── Input for this task ──

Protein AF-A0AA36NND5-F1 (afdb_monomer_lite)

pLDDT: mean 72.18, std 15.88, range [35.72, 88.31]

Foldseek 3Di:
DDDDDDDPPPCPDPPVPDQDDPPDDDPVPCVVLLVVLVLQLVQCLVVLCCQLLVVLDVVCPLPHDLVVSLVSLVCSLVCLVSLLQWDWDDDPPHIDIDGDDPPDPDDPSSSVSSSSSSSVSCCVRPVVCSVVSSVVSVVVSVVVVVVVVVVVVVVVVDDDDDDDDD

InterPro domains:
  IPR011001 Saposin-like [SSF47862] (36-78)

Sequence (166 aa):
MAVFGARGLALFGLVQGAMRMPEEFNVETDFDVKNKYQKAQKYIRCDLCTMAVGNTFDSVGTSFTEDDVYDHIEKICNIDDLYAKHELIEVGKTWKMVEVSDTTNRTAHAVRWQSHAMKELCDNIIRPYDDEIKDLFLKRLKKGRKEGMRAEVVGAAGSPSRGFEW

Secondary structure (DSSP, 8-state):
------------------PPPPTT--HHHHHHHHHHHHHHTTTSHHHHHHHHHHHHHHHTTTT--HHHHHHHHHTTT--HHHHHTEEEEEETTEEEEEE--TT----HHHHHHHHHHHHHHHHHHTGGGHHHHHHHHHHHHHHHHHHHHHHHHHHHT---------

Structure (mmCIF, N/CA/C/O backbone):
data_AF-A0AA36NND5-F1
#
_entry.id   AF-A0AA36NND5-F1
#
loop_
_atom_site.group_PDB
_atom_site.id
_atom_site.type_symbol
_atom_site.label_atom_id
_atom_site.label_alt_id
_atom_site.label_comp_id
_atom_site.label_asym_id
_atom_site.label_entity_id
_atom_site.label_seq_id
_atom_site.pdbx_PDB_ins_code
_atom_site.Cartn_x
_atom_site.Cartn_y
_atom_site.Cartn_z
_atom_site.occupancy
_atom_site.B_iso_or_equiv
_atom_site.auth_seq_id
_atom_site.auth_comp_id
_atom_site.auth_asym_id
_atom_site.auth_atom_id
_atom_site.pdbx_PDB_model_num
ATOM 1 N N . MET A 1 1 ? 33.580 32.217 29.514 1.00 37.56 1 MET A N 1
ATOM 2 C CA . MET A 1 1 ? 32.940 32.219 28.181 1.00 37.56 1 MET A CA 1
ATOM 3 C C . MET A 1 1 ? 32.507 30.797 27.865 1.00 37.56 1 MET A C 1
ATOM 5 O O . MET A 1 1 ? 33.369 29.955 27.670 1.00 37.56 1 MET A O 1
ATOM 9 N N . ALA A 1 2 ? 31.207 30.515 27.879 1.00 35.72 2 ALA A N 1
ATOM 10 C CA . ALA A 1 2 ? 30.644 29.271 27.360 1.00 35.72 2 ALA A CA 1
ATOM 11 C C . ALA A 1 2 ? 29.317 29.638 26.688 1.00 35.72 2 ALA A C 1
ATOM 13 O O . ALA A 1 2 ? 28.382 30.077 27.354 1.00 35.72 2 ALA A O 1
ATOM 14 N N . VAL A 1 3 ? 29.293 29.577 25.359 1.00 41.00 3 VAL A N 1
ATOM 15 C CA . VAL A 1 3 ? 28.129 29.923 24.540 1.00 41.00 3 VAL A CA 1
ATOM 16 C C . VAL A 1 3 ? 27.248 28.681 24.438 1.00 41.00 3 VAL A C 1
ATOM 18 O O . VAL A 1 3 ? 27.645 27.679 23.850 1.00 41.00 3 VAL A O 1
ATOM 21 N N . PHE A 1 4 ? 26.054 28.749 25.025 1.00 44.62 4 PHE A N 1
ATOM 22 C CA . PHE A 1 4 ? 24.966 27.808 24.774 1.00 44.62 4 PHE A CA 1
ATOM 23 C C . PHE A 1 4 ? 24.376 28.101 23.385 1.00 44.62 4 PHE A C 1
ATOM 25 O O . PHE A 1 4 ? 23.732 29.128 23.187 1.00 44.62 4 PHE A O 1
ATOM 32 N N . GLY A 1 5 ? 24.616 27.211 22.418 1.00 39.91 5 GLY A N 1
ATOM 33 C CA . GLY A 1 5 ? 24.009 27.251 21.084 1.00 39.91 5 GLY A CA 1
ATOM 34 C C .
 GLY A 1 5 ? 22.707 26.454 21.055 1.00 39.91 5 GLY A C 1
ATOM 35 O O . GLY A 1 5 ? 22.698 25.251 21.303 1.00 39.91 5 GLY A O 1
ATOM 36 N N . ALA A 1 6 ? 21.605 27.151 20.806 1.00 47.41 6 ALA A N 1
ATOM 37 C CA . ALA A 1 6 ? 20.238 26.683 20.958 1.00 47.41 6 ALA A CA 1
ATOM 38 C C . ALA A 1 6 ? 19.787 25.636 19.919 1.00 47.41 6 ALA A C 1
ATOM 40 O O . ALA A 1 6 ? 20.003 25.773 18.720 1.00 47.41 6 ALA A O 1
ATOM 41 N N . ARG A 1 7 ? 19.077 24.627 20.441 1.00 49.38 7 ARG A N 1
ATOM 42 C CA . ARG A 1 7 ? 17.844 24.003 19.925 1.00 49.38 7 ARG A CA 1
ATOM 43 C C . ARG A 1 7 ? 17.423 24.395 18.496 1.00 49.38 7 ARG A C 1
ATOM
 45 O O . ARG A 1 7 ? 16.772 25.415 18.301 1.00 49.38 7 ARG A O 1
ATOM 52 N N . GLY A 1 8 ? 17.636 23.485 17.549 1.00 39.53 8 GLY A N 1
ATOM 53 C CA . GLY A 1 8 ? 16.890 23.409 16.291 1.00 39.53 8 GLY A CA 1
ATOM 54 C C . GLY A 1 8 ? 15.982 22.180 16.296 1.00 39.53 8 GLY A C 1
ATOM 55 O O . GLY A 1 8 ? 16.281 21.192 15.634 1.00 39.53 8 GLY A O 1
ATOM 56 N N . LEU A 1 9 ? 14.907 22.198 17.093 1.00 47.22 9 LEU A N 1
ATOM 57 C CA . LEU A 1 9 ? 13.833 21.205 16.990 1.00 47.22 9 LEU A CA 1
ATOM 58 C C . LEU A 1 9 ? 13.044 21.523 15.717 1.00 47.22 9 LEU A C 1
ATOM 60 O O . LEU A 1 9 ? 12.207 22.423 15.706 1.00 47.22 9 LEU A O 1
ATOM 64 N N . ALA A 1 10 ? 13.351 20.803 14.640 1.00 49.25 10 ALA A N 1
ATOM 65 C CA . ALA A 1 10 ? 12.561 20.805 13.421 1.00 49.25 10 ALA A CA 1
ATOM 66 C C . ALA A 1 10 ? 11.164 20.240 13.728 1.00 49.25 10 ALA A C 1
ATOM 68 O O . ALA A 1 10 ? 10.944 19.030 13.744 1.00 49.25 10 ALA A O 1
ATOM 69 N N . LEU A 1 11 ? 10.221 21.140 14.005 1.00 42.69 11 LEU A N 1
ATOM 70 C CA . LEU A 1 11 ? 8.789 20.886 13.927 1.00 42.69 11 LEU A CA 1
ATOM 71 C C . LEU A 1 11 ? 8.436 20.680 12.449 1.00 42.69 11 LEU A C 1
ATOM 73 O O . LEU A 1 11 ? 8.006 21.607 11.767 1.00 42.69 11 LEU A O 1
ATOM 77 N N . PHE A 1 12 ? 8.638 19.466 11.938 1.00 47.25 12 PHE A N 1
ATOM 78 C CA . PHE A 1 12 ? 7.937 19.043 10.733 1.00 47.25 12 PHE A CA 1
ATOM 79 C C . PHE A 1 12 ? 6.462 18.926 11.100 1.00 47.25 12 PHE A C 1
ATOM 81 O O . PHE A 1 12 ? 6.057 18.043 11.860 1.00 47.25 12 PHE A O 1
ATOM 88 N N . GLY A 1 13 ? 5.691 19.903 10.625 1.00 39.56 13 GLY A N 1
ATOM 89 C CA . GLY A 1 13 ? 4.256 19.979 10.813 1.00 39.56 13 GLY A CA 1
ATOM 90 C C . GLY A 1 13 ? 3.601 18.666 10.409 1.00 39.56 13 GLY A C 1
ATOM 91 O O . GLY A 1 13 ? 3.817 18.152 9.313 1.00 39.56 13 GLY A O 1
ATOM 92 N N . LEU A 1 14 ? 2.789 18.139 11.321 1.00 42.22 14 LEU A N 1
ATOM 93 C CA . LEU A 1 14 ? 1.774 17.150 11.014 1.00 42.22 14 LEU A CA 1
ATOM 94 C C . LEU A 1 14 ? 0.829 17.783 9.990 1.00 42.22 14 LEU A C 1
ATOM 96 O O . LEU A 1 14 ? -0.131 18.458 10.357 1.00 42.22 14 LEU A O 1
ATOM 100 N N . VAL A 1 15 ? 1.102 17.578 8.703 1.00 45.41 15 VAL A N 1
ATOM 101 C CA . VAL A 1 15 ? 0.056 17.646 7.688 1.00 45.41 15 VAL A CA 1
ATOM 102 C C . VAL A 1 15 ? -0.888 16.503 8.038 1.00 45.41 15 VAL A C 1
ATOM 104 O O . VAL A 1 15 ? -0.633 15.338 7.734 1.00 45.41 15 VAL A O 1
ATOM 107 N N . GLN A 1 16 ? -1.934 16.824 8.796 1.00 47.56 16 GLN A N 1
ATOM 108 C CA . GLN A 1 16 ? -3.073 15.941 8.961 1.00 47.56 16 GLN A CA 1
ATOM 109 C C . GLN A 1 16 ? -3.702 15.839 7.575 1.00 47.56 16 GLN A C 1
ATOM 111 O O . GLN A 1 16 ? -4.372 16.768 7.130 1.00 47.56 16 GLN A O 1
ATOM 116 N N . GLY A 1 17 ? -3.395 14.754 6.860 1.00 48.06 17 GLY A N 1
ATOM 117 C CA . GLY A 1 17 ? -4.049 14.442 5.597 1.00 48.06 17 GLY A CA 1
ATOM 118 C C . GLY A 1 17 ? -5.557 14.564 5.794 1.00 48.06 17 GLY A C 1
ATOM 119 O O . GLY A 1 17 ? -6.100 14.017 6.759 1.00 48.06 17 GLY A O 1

───
── Input for this task ──

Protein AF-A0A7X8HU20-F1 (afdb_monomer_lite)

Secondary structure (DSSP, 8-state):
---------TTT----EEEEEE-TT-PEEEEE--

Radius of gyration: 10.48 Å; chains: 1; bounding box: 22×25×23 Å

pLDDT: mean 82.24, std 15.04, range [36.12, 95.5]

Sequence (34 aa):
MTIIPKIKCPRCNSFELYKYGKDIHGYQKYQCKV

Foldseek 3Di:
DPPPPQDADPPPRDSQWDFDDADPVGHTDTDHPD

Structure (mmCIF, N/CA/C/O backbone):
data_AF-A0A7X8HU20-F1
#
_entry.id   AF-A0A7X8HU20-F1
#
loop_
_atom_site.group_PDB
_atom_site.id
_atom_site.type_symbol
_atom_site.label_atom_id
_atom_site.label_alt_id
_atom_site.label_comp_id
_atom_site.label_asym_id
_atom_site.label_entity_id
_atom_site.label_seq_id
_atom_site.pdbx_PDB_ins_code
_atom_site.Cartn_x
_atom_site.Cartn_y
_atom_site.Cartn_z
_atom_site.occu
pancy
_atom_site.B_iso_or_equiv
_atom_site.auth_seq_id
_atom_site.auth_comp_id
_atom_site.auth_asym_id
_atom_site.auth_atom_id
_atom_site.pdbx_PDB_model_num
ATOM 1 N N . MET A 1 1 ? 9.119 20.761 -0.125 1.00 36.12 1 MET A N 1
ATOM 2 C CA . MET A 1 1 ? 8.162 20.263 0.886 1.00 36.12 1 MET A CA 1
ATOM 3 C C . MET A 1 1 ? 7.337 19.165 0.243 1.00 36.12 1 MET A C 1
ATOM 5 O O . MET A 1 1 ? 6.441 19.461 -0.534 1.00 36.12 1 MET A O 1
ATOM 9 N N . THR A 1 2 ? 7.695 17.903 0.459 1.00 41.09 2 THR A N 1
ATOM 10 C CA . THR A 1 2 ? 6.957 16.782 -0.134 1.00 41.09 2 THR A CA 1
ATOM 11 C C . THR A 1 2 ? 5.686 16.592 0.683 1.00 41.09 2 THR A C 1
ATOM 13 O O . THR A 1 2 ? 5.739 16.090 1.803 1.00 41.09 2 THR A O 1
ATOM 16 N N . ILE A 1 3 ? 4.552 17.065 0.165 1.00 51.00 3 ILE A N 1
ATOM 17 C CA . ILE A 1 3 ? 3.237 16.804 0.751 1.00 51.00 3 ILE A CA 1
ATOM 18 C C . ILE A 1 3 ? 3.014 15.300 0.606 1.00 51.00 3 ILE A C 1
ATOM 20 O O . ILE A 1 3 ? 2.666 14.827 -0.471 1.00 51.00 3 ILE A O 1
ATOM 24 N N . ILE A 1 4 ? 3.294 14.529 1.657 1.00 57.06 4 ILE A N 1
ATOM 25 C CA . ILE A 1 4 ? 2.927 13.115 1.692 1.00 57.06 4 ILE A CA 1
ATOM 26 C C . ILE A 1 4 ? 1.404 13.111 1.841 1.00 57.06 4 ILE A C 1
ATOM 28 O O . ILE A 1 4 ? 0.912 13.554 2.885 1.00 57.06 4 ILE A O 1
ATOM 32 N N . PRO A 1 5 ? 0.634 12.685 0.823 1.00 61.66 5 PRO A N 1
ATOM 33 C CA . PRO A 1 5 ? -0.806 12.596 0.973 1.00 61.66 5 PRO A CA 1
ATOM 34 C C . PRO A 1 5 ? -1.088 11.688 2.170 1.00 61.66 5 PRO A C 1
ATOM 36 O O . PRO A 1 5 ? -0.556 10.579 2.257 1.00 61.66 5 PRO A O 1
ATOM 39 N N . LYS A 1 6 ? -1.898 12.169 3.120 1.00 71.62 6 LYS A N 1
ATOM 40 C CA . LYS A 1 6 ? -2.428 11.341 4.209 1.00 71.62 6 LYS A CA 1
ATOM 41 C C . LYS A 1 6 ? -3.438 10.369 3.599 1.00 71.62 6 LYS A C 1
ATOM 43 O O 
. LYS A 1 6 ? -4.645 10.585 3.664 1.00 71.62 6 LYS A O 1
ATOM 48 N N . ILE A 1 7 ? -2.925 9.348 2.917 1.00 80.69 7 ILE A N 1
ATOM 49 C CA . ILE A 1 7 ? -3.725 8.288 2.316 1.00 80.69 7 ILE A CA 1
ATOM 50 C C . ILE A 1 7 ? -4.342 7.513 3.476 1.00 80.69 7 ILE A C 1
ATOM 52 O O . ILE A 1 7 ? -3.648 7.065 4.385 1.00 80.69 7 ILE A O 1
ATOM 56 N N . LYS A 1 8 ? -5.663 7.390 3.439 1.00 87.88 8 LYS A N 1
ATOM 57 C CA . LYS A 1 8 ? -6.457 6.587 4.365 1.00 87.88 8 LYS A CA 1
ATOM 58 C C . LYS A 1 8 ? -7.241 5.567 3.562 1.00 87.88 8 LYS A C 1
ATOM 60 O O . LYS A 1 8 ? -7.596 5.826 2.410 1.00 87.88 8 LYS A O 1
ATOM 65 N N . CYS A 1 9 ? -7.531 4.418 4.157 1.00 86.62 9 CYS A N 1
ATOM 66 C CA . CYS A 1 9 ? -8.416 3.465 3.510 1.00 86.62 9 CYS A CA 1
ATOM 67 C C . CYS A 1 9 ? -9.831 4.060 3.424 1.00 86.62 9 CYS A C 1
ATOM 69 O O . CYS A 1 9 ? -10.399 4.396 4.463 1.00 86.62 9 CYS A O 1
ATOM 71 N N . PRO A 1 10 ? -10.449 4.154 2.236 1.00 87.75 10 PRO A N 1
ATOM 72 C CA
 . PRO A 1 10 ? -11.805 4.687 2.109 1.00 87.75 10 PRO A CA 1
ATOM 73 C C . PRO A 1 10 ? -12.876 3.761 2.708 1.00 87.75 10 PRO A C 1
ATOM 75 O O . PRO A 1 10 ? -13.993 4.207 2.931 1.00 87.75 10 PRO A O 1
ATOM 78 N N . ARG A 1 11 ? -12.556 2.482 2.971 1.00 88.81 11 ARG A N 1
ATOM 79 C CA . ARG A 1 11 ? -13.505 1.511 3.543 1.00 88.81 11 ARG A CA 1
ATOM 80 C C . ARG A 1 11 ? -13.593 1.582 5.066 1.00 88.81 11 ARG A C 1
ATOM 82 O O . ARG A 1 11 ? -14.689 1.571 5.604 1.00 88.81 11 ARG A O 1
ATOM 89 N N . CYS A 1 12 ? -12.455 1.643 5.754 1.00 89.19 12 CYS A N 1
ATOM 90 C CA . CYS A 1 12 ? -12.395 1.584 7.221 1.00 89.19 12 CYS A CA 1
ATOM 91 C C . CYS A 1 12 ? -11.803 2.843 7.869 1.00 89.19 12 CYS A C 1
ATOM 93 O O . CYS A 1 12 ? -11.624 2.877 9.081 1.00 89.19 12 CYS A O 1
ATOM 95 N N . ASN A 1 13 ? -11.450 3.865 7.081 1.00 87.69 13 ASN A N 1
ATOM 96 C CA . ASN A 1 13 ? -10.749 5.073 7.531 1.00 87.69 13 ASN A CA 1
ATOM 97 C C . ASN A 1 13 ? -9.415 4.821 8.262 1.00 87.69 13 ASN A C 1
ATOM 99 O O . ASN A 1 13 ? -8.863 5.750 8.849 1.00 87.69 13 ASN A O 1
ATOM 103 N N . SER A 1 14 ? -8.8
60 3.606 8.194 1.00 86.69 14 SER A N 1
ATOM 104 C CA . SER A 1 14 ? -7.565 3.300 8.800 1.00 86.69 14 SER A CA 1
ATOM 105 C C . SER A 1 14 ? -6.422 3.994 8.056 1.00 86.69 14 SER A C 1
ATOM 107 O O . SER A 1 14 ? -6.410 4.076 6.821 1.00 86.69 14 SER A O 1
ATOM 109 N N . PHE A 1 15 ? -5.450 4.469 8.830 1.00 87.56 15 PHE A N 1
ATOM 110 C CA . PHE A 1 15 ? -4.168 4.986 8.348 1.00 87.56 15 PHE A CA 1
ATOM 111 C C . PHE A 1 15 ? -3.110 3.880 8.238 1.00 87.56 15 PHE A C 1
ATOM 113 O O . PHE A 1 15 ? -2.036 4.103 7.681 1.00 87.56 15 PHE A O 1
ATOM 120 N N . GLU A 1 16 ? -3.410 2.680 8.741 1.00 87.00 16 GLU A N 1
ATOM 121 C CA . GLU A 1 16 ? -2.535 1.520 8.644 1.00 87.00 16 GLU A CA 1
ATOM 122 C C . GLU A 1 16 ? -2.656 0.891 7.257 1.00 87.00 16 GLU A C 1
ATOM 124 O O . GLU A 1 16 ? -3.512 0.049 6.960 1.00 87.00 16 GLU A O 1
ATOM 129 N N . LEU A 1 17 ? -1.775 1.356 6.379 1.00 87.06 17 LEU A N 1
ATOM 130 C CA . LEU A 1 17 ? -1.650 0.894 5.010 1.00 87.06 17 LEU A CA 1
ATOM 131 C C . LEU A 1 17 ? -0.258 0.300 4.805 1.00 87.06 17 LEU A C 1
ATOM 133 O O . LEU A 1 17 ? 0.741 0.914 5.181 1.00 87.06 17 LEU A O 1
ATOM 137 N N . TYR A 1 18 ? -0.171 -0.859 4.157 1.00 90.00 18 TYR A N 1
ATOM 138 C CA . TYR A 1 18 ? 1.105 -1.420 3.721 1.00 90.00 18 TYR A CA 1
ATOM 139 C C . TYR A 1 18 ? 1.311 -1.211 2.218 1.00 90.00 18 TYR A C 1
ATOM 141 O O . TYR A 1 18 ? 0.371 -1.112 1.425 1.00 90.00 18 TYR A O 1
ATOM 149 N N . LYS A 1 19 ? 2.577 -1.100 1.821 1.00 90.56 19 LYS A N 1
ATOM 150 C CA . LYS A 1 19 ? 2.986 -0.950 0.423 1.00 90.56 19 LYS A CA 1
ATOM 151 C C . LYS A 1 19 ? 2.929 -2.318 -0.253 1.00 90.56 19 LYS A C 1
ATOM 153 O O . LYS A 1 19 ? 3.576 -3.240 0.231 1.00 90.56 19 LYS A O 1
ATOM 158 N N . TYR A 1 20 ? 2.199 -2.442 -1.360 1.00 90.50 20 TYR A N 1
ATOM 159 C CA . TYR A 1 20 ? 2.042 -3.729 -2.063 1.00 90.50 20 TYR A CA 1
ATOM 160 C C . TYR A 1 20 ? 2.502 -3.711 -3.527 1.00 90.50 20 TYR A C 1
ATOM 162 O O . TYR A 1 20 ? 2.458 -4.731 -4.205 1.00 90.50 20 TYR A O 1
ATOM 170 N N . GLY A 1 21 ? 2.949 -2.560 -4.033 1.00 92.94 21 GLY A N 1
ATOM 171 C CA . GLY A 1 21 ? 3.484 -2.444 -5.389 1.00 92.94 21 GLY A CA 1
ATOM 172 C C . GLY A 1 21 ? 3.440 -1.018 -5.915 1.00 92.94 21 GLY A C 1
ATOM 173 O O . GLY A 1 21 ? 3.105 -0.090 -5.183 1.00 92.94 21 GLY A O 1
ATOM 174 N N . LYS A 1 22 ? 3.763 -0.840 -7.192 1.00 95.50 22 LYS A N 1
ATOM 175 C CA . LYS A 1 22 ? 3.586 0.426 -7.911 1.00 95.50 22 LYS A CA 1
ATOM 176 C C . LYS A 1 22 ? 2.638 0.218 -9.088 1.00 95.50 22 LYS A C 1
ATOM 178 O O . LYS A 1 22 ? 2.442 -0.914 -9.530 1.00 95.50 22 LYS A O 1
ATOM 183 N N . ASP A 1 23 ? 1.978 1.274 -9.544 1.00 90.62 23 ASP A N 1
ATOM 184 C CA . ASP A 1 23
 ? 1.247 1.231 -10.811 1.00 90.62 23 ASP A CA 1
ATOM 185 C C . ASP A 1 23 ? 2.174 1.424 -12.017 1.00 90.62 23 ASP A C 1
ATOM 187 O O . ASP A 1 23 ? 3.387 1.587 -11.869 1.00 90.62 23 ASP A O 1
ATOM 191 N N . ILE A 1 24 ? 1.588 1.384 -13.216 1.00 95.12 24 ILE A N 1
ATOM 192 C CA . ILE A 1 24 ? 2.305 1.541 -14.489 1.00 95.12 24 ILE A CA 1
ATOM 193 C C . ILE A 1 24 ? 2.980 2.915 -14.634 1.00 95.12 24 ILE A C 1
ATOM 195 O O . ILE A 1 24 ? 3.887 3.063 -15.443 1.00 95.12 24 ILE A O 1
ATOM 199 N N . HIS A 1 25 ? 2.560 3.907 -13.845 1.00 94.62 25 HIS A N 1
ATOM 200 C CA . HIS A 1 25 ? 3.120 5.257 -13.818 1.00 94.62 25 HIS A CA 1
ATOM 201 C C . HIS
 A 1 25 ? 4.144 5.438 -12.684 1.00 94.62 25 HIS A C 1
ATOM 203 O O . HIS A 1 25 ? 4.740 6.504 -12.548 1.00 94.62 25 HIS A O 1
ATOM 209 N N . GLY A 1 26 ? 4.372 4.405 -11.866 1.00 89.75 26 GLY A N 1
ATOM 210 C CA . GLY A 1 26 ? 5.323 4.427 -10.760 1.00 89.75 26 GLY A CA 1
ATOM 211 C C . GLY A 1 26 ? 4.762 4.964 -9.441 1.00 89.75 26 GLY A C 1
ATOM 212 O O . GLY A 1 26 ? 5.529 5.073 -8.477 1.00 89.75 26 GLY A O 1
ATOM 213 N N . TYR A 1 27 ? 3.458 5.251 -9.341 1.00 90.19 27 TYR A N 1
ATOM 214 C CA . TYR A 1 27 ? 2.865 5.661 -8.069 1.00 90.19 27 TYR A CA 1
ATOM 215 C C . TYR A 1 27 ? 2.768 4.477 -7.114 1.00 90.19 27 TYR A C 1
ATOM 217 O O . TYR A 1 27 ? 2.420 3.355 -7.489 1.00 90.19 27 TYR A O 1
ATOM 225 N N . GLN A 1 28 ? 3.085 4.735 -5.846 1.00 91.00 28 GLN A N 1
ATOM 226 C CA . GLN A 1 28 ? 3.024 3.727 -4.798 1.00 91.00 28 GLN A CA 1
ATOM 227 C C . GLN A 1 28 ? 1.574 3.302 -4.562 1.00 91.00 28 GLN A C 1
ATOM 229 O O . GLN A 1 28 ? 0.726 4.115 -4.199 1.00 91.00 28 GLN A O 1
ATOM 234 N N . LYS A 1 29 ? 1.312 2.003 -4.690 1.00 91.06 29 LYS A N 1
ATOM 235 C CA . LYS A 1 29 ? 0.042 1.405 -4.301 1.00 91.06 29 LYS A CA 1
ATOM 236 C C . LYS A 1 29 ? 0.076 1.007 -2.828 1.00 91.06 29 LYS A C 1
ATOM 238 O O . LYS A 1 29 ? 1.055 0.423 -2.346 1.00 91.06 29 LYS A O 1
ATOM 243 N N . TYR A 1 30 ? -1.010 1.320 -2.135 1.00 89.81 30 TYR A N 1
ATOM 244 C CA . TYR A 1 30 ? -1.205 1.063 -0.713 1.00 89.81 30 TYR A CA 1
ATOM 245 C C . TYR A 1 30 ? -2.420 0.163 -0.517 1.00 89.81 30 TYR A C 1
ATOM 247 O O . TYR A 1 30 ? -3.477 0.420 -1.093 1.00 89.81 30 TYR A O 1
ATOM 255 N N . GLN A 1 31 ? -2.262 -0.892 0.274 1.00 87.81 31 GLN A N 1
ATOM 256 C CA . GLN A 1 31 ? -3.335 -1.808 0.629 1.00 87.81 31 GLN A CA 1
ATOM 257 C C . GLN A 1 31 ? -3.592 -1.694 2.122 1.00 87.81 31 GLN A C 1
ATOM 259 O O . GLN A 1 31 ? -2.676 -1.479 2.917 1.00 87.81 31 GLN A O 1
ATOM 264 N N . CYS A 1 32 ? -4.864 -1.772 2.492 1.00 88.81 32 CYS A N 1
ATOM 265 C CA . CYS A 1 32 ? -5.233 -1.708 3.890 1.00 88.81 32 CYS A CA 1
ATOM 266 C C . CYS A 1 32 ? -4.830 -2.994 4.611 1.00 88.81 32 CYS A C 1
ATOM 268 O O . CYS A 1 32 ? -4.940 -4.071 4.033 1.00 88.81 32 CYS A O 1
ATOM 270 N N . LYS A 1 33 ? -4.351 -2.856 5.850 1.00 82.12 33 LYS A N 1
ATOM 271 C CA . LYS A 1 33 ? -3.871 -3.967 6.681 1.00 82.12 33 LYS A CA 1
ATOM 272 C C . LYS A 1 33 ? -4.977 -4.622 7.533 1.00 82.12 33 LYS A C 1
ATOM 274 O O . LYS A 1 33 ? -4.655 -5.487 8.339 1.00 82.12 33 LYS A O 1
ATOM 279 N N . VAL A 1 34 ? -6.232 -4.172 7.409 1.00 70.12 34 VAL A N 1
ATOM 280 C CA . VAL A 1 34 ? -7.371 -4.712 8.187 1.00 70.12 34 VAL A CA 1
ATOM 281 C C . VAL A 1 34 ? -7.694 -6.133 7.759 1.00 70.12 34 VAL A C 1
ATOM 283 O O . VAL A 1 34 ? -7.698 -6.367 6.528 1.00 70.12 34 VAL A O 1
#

───

* **Work instructions**: Could you repeat exactly the lines above from the line with "ATOM 88 N N" up to and including the line with "ATOM 91 O O", and only those?

* **Written solution**:
ATOM 88 N N . GLY A 1 13 ? 5.691 19.903 10.625 1.00 39.56 13 GLY A N 1
ATOM 89 C CA . GLY A 1 13 ? 4.256 19.979 10.813 1.00 39.56 13 GLY A CA 1
ATOM 90 C C . GLY A 1 13 ? 3.601 18.666 10.409 1.00 39.56 13 GLY A C 1
ATOM 91 O O . GLY A 1 13 ? 3.817 18.152 9.313 1.00 39.56 13 GLY A O 1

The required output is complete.